Task item:
Restate word for word the lines of the records below, starting at the line that contains "ATOM 75 N N" and ending at the line that contains "ATOM 128 N N", with both of those lines included and nothing else.

Collection entries
· · ·

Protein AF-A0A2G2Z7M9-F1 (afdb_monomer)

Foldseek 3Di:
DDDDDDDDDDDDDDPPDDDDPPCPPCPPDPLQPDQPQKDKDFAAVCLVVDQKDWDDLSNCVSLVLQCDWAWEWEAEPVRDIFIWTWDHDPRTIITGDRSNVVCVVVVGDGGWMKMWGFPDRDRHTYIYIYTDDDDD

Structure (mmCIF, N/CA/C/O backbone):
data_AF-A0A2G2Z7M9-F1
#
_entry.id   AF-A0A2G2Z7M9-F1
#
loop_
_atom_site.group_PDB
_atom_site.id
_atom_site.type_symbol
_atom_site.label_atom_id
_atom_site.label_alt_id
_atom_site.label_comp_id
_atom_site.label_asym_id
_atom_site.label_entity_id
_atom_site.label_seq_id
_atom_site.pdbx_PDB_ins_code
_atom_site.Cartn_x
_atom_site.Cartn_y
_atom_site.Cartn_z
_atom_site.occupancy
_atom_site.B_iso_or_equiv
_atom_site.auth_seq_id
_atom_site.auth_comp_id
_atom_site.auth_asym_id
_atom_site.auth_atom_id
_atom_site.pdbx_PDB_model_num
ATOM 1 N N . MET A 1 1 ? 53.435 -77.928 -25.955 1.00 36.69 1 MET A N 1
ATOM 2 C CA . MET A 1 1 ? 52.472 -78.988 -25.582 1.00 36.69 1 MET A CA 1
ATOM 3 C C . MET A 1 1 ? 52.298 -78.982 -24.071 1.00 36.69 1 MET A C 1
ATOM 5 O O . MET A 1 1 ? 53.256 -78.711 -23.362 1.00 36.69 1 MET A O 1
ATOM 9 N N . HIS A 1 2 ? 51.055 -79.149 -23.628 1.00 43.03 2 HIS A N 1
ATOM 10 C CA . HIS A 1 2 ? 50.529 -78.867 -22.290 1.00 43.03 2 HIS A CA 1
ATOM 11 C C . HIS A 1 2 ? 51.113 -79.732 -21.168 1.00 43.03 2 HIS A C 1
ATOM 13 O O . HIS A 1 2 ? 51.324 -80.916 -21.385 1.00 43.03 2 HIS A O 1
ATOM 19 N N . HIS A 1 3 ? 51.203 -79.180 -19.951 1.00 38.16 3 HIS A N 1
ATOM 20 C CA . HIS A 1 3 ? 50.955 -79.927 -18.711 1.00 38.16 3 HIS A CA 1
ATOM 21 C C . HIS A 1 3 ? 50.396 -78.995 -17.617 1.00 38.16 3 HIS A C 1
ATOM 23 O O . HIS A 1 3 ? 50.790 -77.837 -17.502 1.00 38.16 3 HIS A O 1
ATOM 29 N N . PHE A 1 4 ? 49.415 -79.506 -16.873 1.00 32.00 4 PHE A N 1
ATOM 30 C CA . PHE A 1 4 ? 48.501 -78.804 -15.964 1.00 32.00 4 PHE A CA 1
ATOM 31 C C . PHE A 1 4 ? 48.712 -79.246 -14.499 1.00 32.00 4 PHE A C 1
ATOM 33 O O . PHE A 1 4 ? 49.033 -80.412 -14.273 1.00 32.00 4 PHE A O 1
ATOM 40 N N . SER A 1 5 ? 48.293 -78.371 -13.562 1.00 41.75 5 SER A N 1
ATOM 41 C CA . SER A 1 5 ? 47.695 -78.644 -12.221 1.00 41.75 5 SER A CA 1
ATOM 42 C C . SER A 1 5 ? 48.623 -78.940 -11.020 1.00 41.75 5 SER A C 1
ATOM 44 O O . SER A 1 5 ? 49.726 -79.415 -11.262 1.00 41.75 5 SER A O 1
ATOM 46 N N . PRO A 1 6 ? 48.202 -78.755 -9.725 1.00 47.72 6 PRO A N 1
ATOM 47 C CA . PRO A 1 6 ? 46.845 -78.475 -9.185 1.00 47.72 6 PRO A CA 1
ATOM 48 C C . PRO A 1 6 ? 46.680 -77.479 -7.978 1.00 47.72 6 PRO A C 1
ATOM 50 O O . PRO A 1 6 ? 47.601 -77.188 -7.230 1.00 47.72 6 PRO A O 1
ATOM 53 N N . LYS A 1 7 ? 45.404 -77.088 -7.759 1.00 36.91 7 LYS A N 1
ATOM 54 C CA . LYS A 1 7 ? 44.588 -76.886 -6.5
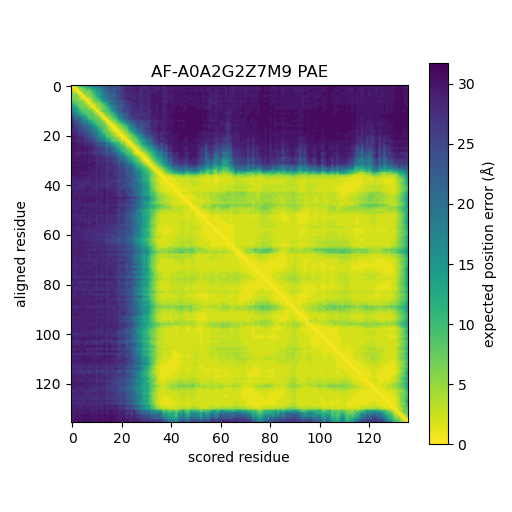16 1.00 36.91 7 LYS A CA 1
ATOM 55 C C . LYS A 1 7 ? 45.106 -76.136 -5.261 1.00 36.91 7 LYS A C 1
ATOM 57 O O . LYS A 1 7 ? 45.993 -76.600 -4.560 1.00 36.91 7 LYS A O 1
ATOM 62 N N . GLY A 1 8 ? 44.280 -75.182 -4.793 1.00 32.78 8 GLY A N 1
ATOM 63 C CA . GLY A 1 8 ? 44.208 -74.726 -3.391 1.00 32.78 8 GLY A CA 1
ATOM 64 C C . GLY A 1 8 ? 42.917 -73.947 -3.060 1.00 32.78 8 GLY A C 1
ATOM 65 O O . GLY A 1 8 ? 42.559 -73.015 -3.763 1.00 32.78 8 GLY A O 1
ATOM 66 N N . LYS A 1 9 ? 42.198 -74.376 -2.013 1.00 37.69 9 LYS A N 1
ATOM 67 C CA . LYS A 1 9 ? 40.903 -73.885 -1.458 1.00 37.69 9 LYS A CA 1
ATOM 68 C C . LYS A 1 9 ? 41.109 -72.510 -0.753 1.00 37.69 9 LYS A C 1
ATOM 70 O O . LYS A 1 9 ? 42.237 -72.232 -0.380 1.00 37.69 9 LYS A O 1
ATOM 75 N N . LYS A 1 10 ? 40.142 -71.626 -0.441 1.00 33.97 10 LYS A N 1
ATOM 76 C CA . LYS A 1 10 ? 38.967 -71.778 0.450 1.00 33.97 10 LYS A CA 1
ATOM 77 C C . LYS A 1 10 ? 38.227 -70.415 0.596 1.00 33.97 10 LYS A C 1
ATOM 79 O O . LYS A 1 10 ? 38.822 -69.361 0.428 1.00 33.97 10 LYS A O 1
ATOM 84 N N . SER A 1 11 ? 36.948 -70.500 0.963 1.00 39.31 11 SER A N 1
ATOM 85 C CA . SER A 1 11 ? 35.932 -69.465 1.266 1.00 39.31 11 SER A CA 1
ATOM 86 C C . SER A 1 11 ? 36.315 -68.349 2.263 1.00 39.31 11 SER A C 1
ATOM 88 O O . SER A 1 11 ? 36.946 -68.653 3.275 1.00 39.31 11 SER A O 1
ATOM 90 N N . LYS A 1 12 ? 35.781 -67.123 2.076 1.00 35.12 12 LYS A N 1
ATOM 91 C CA . LYS A 1 12 ? 34.928 -66.457 3.091 1.00 35.12 12 LYS A CA 1
ATOM 92 C C . LYS A 1 12 ? 34.176 -65.225 2.571 1.00 35.12 12 LYS A C 1
ATOM 94 O O . LYS A 1 12 ? 34.709 -64.400 1.839 1.00 35.12 12 LYS A O 1
ATOM 99 N N . SER A 1 13 ? 32.923 -65.145 3.006 1.00 43.12 13 SER A N 1
ATOM 100 C CA . SER A 1 13 ? 31.989 -64.031 2.892 1.00 43.12 13 SER A CA 1
ATOM 101 C C . SER A 1 13 ? 32.486 -62.779 3.609 1.00 43.12 13 SER A C 1
ATOM 103 O O . SER A 1 13 ? 32.940 -62.891 4.747 1.00 43.12 13 SER A O 1
ATOM 105 N N . ASP A 1 14 ? 32.218 -61.602 3.046 1.00 37.69 14 ASP A N 1
ATOM 106 C CA . ASP A 1 14 ? 31.834 -60.466 3.882 1.00 37.69 14 ASP A CA 1
ATOM 107 C C . ASP A 1 14 ? 30.804 -59.590 3.160 1.00 37.69 14 ASP A C 1
ATOM 109 O O . ASP A 1 14 ? 31.100 -58.800 2.262 1.00 37.69 14 ASP A O 1
ATOM 113 N N . SER A 1 15 ? 29.543 -59.809 3.524 1.00 43.66 15 SER A N 1
ATOM 114 C CA . SER A 1 15 ? 28.413 -58.997 3.099 1.00 43.66 15 SER A CA 1
ATOM 115 C C . SER A 1 15 ? 28.468 -57.682 3.871 1.00 43.66 15 SER A C 1
ATOM 117 O O . SER A 1 15 ? 27.838 -57.557 4.923 1.00 43.66 15 SER A O 1
ATOM 119 N N . LYS A 1 16 ? 29.166 -56.671 3.343 1.00 46.91 16 LYS A N 1
ATOM 120 C CA . LYS A 1 16 ? 28.990 -55.300 3.838 1.00 46.91 16 LYS A CA 1
ATOM 121 C C . LYS A 1 16 ? 27.568 -54.844 3.511 1.00 46.91 16 LYS A C 1
ATOM 123 O O . LYS A 1 16 ? 27.273 -54.435 2.391 1.00 46.91 16 LYS A O 1
ATOM 128 N N . ARG A 1 17 ? 26.676 -54.931 4.502 1.00 44.97 17 ARG A N 1
ATOM 129 C CA . ARG A 1 17 ? 25.373 -54.260 4.488 1.00 44.97 17 ARG A CA 1
ATOM 130 C C . ARG A 1 17 ? 25.631 -52.760 4.384 1.00 44.97 17 ARG A C 1
ATOM 132 O O . ARG A 1 17 ? 26.062 -52.137 5.349 1.00 44.97 17 ARG A O 1
ATOM 139 N N . VAL A 1 18 ? 25.386 -52.193 3.209 1.00 46.50 18 VAL A N 1
ATOM 140 C CA . VAL A 1 18 ? 25.305 -50.742 3.037 1.00 46.50 18 VAL A CA 1
ATOM 141 C C . VAL A 1 18 ? 24.075 -50.275 3.822 1.00 46.50 18 VAL A C 1
ATOM 143 O O . VAL A 1 18 ? 22.989 -50.815 3.588 1.00 46.50 18 VAL A O 1
ATOM 146 N N . PRO A 1 19 ? 24.189 -49.334 4.775 1.00 52.28 19 PRO A N 1
ATOM 147 C CA . PRO A 1 19 ? 23.010 -48.794 5.429 1.00 52.28 19 PRO A CA 1
ATOM 148 C C . PRO A 1 19 ? 22.167 -48.068 4.382 1.00 52.28 19 PRO A C 1
ATOM 150 O O . PRO A 1 19 ? 22.685 -47.254 3.616 1.00 52.28 19 PRO A O 1
ATOM 153 N N . ALA A 1 20 ? 20.870 -48.370 4.342 1.00 52.38 20 ALA A N 1
ATOM 154 C CA . ALA A 1 20 ? 19.930 -47.619 3.525 1.00 52.38 20 ALA A CA 1
ATOM 155 C C . ALA A 1 20 ? 20.014 -46.125 3.896 1.00 52.38 20 ALA A C 1
ATOM 157
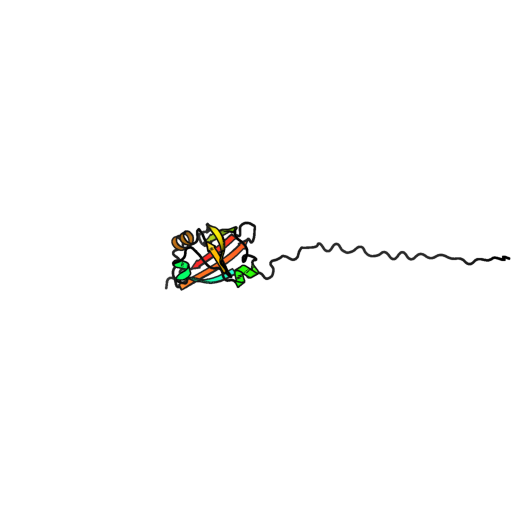 O O . ALA A 1 20 ? 20.111 -45.813 5.090 1.00 52.38 20 ALA A O 1
ATOM 158 N N . PRO A 1 21 ? 19.964 -45.199 2.921 1.00 48.75 21 PRO A N 1
ATOM 159 C CA . PRO A 1 21 ? 19.905 -43.778 3.220 1.00 48.75 21 PRO A CA 1
ATOM 160 C C . PRO A 1 21 ? 18.720 -43.534 4.149 1.00 48.75 21 PRO A C 1
ATOM 162 O O . PRO A 1 21 ? 17.596 -43.951 3.844 1.00 48.75 21 PRO A O 1
ATOM 165 N N . ARG A 1 22 ? 18.962 -42.890 5.297 1.00 53.31 22 ARG A N 1
ATOM 166 C CA . ARG A 1 22 ? 17.870 -42.372 6.120 1.00 53.31 22 ARG
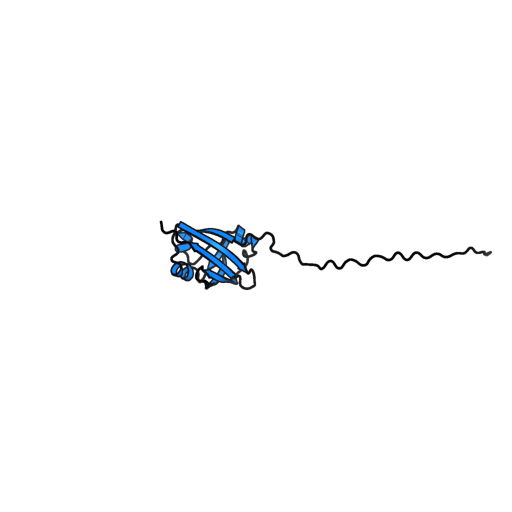 A CA 1
ATOM 167 C C . ARG A 1 22 ? 16.985 -41.552 5.193 1.00 53.31 22 ARG A C 1
ATOM 169 O O . ARG A 1 22 ? 17.460 -40.618 4.553 1.00 53.31 22 ARG A O 1
ATOM 176 N N . LYS A 1 23 ? 15.702 -41.904 5.114 1.00 44.25 23 LYS A N 1
ATOM 177 C CA . LYS A 1 23 ? 14.692 -40.987 4.594 1.00 44.25 23 LYS A CA 1
ATOM 178 C C . LYS A 1 23 ? 14.540 -39.873 5.620 1.00 44.25 23 LYS A C 1
ATOM 180 O O . LYS A 1 23 ? 13.598 -39.860 6.403 1.00 44.25 23 LYS A O 1
ATOM 185 N N . GLU A 1 24 ? 15.511 -38.971 5.650 1.00 45.19 24 GLU A N 1
ATOM 186 C CA . GLU A 1 24 ? 15.273 -37.623 6.127 1.00 45.19 24 GLU A CA 1
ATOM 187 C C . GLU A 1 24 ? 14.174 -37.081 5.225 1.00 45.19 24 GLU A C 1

· · ·

Reply:
ATOM 75 N N . LYS A 1 10 ? 40.142 -71.626 -0.441 1.00 33.97 10 LYS A N 1
ATOM 76 C CA . LYS A 1 10 ? 38.967 -71.778 0.450 1.00 33.97 10 LYS A CA 1
ATOM 77 C C . LYS A 1 10 ? 38.227 -70.415 0.596 1.00 33.97 10 LYS A C 1
ATOM 79 O O . LYS A 1 10 ? 38.822 -69.361 0.428 1.00 33.97 10 LYS A O 1
ATOM 84 N N . SER A 1 11 ? 36.948 -70.500 0.963 1.00 39.31 11 SER A N 1
ATOM 85 C CA . SER A 1 11 ? 35.932 -69.465 1.266 1.00 39.31 11 SER A CA 1
ATOM 86 C C . SER A 1 11 ? 36.315 -68.349 2.263 1.00 39.31 11 SER A C 1
ATOM 88 O O . SER A 1 11 ? 36.946 -68.653 3.275 1.00 39.31 11 SER A O 1
ATOM 90 N N . LYS A 1 12 ? 35.781 -67.123 2.076 1.00 35.12 12 LYS A N 1
ATOM 91 C CA . LYS A 1 12 ? 34.928 -66.457 3.091 1.00 35.12 12 LYS A CA 1
ATOM 92 C C . LYS A 1 12 ? 34.176 -65.225 2.571 1.00 35.12 12 LYS A C 1
ATOM 94 O O . LYS A 1 12 ? 34.709 -64.400 1.839 1.00 35.12 12 LYS A O 1
ATOM 99 N N . SER A 1 13 ? 32.923 -65.145 3.006 1.00 43.12 13 SER A N 1
ATOM 100 C CA . SER A 1 13 ? 31.989 -64.031 2.892 1.00 43.12 13 SER A CA 1
ATOM 101 C C . SER A 1 13 ? 32.486 -62.779 3.609 1.00 43.12 13 SER A C 1
ATOM 103 O O . SER A 1 13 ? 32.940 -62.891 4.747 1.00 43.12 13 SER A O 1
ATOM 105 N N . ASP A 1 14 ? 32.218 -61.602 3.046 1.00 37.69 14 ASP A N 1
ATOM 106 C CA . ASP A 1 14 ? 31.834 -60.466 3.882 1.00 37.69 14 ASP A CA 1
ATOM 107 C C . ASP A 1 14 ? 30.804 -59.590 3.160 1.00 37.69 14 ASP A C 1
ATOM 109 O O . ASP A 1 14 ? 31.100 -58.800 2.262 1.00 37.69 14 ASP A O 1
ATOM 113 N N . SER A 1 15 ? 29.543 -59.809 3.524 1.00 43.66 15 SER A N 1
ATOM 114 C CA . SER A 1 15 ? 28.413 -58.997 3.099 1.00 43.66 15 SER A CA 1
ATOM 115 C C . SER A 1 15 ? 28.468 -57.682 3.871 1.00 43.66 15 SER A C 1
ATOM 117 O O . SER A 1 15 ? 27.838 -57.557 4.923 1.00 43.66 15 SER A O 1
ATOM 119 N N . LYS A 1 16 ? 29.166 -56.671 3.343 1.00 46.91 16 LYS A N 1
ATOM 120 C CA . LYS A 1 16 ? 28.990 -55.300 3.838 1.00 46.91 16 LYS A CA 1
ATOM 121 C C . LYS A 1 16 ? 27.568 -54.844 3.511 1.00 46.91 16 LYS A C 1
ATOM 123 O O . LYS A 1 16 ? 27.273 -54.435 2.391 1.00 46.91 16 LYS A O 1
ATOM 128 N N . ARG A 1 17 ? 26.676 -54.931 4.502 1.00 44.97 17 ARG A N 1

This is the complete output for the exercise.